Cold Boot Attacks

There has been a little fuss about cold boot attacks recently, and I've been thinking about it. While it cannot be prevented altogether on the software/firmware side, it can be made harder to orchestrate. First, all macs for a long time now have come with a feature called "Automatic reboot after power failure." It can still be found now under energy saver in the system preferences dialogue. This was achieved by an Open Firmware extension, and with Intel Macs an EFI extension. The logical thing to do to prevent against cold boot attacks that involve booting off of a USB key is to have the power failure extension clear the key from RAM by writing zeros to it if there is an encrypted disk. Since Open Firmware loads before the operating system, the key will be long gone before that pen drive operating system has a chance to load. An even simpler way to do it would be to just set the firmware to clear the contents of memory, commonly known as ECC, or Error Correcting Ram.

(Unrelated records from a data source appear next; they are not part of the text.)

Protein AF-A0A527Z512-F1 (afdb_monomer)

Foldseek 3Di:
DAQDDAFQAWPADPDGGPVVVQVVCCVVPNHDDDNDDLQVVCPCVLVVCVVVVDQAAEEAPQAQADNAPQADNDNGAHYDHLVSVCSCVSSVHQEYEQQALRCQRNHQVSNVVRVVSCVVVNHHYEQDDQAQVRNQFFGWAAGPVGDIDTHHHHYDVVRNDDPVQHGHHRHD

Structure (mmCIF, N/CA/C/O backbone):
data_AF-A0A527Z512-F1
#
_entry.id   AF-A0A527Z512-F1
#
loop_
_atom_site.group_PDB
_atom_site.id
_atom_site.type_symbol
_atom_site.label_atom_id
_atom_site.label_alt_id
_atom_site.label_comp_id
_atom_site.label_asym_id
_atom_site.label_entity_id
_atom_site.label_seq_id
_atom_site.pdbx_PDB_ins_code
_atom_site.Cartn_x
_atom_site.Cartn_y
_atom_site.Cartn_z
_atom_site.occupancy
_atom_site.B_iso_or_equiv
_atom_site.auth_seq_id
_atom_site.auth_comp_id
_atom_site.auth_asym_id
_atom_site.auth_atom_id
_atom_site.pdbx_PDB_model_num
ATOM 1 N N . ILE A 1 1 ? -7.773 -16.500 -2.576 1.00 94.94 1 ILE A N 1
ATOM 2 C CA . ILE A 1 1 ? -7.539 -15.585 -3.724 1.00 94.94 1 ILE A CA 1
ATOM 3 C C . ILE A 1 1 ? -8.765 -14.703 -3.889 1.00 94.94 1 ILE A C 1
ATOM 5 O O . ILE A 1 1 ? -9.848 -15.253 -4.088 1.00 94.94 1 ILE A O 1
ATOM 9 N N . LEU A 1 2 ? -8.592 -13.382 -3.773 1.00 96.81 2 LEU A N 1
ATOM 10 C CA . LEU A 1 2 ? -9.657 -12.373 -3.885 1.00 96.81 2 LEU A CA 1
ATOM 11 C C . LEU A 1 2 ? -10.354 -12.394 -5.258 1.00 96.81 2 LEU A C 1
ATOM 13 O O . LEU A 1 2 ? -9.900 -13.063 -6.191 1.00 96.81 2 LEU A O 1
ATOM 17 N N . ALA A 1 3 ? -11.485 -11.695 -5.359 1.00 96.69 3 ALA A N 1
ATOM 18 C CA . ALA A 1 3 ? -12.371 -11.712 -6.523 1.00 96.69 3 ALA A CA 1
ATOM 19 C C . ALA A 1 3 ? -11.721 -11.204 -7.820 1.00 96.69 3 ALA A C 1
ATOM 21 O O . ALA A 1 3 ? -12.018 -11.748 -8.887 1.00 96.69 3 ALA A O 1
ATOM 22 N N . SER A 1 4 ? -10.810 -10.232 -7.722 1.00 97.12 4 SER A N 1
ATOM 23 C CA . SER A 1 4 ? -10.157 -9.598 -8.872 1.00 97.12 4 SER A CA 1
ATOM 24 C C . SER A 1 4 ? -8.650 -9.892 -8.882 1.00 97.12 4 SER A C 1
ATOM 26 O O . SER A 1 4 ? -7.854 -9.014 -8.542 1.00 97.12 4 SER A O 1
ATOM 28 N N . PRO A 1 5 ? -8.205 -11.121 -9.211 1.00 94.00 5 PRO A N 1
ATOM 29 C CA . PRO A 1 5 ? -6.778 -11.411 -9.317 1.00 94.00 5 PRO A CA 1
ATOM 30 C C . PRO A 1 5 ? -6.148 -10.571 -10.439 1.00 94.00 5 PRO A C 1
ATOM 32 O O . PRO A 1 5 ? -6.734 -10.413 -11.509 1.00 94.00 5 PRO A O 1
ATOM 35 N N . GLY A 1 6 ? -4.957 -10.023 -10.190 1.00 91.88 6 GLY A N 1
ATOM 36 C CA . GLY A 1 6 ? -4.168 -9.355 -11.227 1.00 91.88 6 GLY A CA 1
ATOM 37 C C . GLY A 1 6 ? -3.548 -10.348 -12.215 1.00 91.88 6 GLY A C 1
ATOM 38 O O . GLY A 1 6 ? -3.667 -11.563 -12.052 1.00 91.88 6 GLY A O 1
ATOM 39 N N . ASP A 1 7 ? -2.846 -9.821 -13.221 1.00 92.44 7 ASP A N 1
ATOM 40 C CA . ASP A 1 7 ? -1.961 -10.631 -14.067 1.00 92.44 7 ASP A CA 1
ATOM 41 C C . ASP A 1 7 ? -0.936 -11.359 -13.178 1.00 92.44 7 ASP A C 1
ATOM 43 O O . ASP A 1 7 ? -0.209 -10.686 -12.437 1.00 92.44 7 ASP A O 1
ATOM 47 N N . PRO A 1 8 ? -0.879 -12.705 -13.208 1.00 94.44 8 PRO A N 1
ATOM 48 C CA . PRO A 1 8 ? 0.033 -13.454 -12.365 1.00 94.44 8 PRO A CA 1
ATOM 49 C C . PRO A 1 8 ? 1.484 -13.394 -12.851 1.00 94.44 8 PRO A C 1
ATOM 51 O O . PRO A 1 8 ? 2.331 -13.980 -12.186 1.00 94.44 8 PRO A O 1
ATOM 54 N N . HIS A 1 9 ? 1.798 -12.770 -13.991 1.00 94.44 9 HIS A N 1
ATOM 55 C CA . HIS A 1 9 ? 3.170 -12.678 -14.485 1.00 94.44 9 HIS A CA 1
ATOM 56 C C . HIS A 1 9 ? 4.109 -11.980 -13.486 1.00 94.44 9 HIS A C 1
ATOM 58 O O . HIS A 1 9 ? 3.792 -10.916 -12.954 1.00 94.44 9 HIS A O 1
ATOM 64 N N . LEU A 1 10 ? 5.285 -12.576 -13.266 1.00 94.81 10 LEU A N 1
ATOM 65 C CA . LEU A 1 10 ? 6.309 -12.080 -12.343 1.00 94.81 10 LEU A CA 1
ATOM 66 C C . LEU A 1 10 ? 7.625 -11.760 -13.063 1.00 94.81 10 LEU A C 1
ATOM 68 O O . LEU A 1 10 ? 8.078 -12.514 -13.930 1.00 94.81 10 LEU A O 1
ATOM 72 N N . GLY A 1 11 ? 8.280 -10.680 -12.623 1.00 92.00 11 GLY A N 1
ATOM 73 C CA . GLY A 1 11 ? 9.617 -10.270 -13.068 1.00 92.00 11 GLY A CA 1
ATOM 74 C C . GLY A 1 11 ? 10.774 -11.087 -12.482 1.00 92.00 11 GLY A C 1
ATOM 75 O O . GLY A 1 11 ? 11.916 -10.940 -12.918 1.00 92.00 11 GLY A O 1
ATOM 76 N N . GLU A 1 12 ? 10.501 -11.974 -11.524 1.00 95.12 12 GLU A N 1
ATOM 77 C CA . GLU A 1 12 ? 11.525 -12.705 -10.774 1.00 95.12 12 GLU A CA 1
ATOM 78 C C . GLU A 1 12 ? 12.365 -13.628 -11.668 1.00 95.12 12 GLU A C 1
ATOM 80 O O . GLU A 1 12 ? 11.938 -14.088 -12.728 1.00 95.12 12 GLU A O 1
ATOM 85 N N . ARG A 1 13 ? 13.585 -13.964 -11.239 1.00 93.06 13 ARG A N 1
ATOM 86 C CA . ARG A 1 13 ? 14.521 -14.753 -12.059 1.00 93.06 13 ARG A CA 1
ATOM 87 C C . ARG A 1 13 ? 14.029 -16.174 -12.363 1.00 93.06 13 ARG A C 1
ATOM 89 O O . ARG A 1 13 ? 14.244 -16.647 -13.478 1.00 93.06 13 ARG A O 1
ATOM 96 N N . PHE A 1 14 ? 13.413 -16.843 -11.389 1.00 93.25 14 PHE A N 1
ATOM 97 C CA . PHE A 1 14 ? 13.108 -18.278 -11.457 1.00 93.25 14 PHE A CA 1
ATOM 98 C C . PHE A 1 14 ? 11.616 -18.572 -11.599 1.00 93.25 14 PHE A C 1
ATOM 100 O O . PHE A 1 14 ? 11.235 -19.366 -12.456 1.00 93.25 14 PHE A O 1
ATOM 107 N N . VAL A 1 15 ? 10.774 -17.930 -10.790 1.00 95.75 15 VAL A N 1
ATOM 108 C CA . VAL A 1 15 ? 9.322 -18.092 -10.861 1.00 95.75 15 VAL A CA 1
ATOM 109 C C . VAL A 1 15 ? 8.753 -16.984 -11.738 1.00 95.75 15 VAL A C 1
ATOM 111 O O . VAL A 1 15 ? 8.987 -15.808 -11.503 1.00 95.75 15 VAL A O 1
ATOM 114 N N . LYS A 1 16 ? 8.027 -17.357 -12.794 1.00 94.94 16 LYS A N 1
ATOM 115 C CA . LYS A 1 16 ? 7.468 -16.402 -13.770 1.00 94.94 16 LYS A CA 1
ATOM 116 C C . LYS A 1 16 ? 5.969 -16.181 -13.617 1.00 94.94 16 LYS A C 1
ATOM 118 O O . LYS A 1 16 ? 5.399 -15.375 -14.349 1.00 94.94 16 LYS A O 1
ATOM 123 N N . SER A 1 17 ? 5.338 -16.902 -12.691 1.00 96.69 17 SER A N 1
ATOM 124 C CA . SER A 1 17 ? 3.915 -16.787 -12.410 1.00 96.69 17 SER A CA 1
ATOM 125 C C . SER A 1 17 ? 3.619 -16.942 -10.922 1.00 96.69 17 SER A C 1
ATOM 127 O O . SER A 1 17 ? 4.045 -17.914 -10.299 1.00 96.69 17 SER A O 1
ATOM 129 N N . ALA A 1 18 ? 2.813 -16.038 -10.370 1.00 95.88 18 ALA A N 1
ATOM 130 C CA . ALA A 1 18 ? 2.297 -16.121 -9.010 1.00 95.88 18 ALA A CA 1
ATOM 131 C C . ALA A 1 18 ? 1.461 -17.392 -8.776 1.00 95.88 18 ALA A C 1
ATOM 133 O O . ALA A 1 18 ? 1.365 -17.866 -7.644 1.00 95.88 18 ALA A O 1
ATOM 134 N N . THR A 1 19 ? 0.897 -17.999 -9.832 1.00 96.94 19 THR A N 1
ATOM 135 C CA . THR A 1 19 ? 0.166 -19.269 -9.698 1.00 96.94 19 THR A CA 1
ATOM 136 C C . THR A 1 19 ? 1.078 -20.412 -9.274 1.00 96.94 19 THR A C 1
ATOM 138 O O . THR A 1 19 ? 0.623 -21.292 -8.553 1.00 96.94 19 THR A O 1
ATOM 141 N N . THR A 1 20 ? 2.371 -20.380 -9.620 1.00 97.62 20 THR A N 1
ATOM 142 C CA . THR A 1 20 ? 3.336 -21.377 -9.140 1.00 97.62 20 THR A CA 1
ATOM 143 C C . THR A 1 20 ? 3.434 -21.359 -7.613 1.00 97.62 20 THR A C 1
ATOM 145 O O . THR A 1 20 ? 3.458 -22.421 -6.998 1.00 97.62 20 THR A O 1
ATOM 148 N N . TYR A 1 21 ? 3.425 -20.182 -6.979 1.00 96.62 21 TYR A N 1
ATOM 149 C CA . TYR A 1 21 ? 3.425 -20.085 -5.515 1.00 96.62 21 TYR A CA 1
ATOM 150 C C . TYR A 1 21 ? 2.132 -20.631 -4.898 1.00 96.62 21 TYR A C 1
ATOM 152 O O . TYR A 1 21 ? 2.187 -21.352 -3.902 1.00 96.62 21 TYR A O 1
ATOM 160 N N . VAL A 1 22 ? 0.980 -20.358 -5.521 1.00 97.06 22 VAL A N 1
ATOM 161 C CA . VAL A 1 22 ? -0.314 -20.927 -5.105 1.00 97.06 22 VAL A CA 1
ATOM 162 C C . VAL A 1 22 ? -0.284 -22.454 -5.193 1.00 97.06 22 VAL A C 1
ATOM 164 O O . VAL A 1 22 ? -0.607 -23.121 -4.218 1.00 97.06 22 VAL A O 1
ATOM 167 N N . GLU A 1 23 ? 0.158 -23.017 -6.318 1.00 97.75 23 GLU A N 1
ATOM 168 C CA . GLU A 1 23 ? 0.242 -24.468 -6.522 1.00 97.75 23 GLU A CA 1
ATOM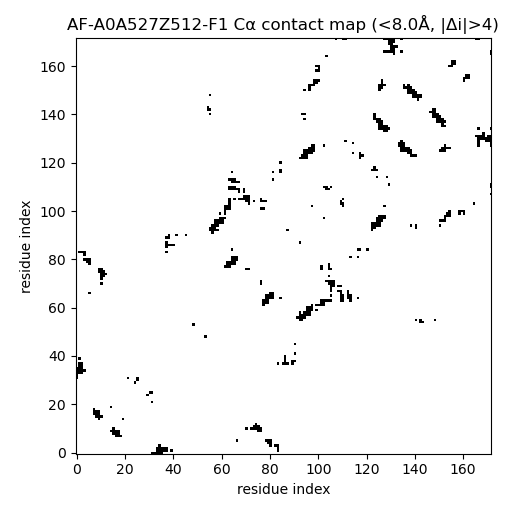 169 C C . GLU A 1 23 ? 1.180 -25.142 -5.513 1.00 97.75 23 GLU A C 1
ATOM 171 O O . GLU A 1 23 ? 0.877 -26.222 -5.006 1.00 97.75 23 GLU A O 1
ATOM 176 N N . LEU A 1 24 ? 2.323 -24.517 -5.205 1.00 97.44 24 LEU A N 1
ATOM 177 C CA . LEU A 1 24 ? 3.254 -25.018 -4.193 1.00 97.44 24 LEU A CA 1
ATOM 178 C C . LEU A 1 24 ? 2.616 -25.033 -2.799 1.00 97.44 24 LEU A C 1
ATOM 180 O O . LEU A 1 24 ? 2.763 -26.021 -2.079 1.00 97.44 24 LEU A O 1
ATOM 184 N N . ALA A 1 25 ? 1.874 -23.985 -2.438 1.00 97.56 25 ALA A N 1
ATOM 185 C CA . ALA A 1 25 ? 1.144 -23.934 -1.176 1.00 97.56 25 ALA A CA 1
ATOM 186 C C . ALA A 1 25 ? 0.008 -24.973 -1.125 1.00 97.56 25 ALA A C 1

Preventing against the transferring to another computer would involve more difficulties, since the cutting of power can't be anticipated. The best way to do this would be to use a kind of volatile RAM that does lose its contents immediately. However, a way to do this software level is to clear the key when the computer goes to sleep, then require the user to enter the password to get the key once the computer wakes up again. Of course, the best defense is still shutting down your machine until it goes into ACPI G3 mode (off).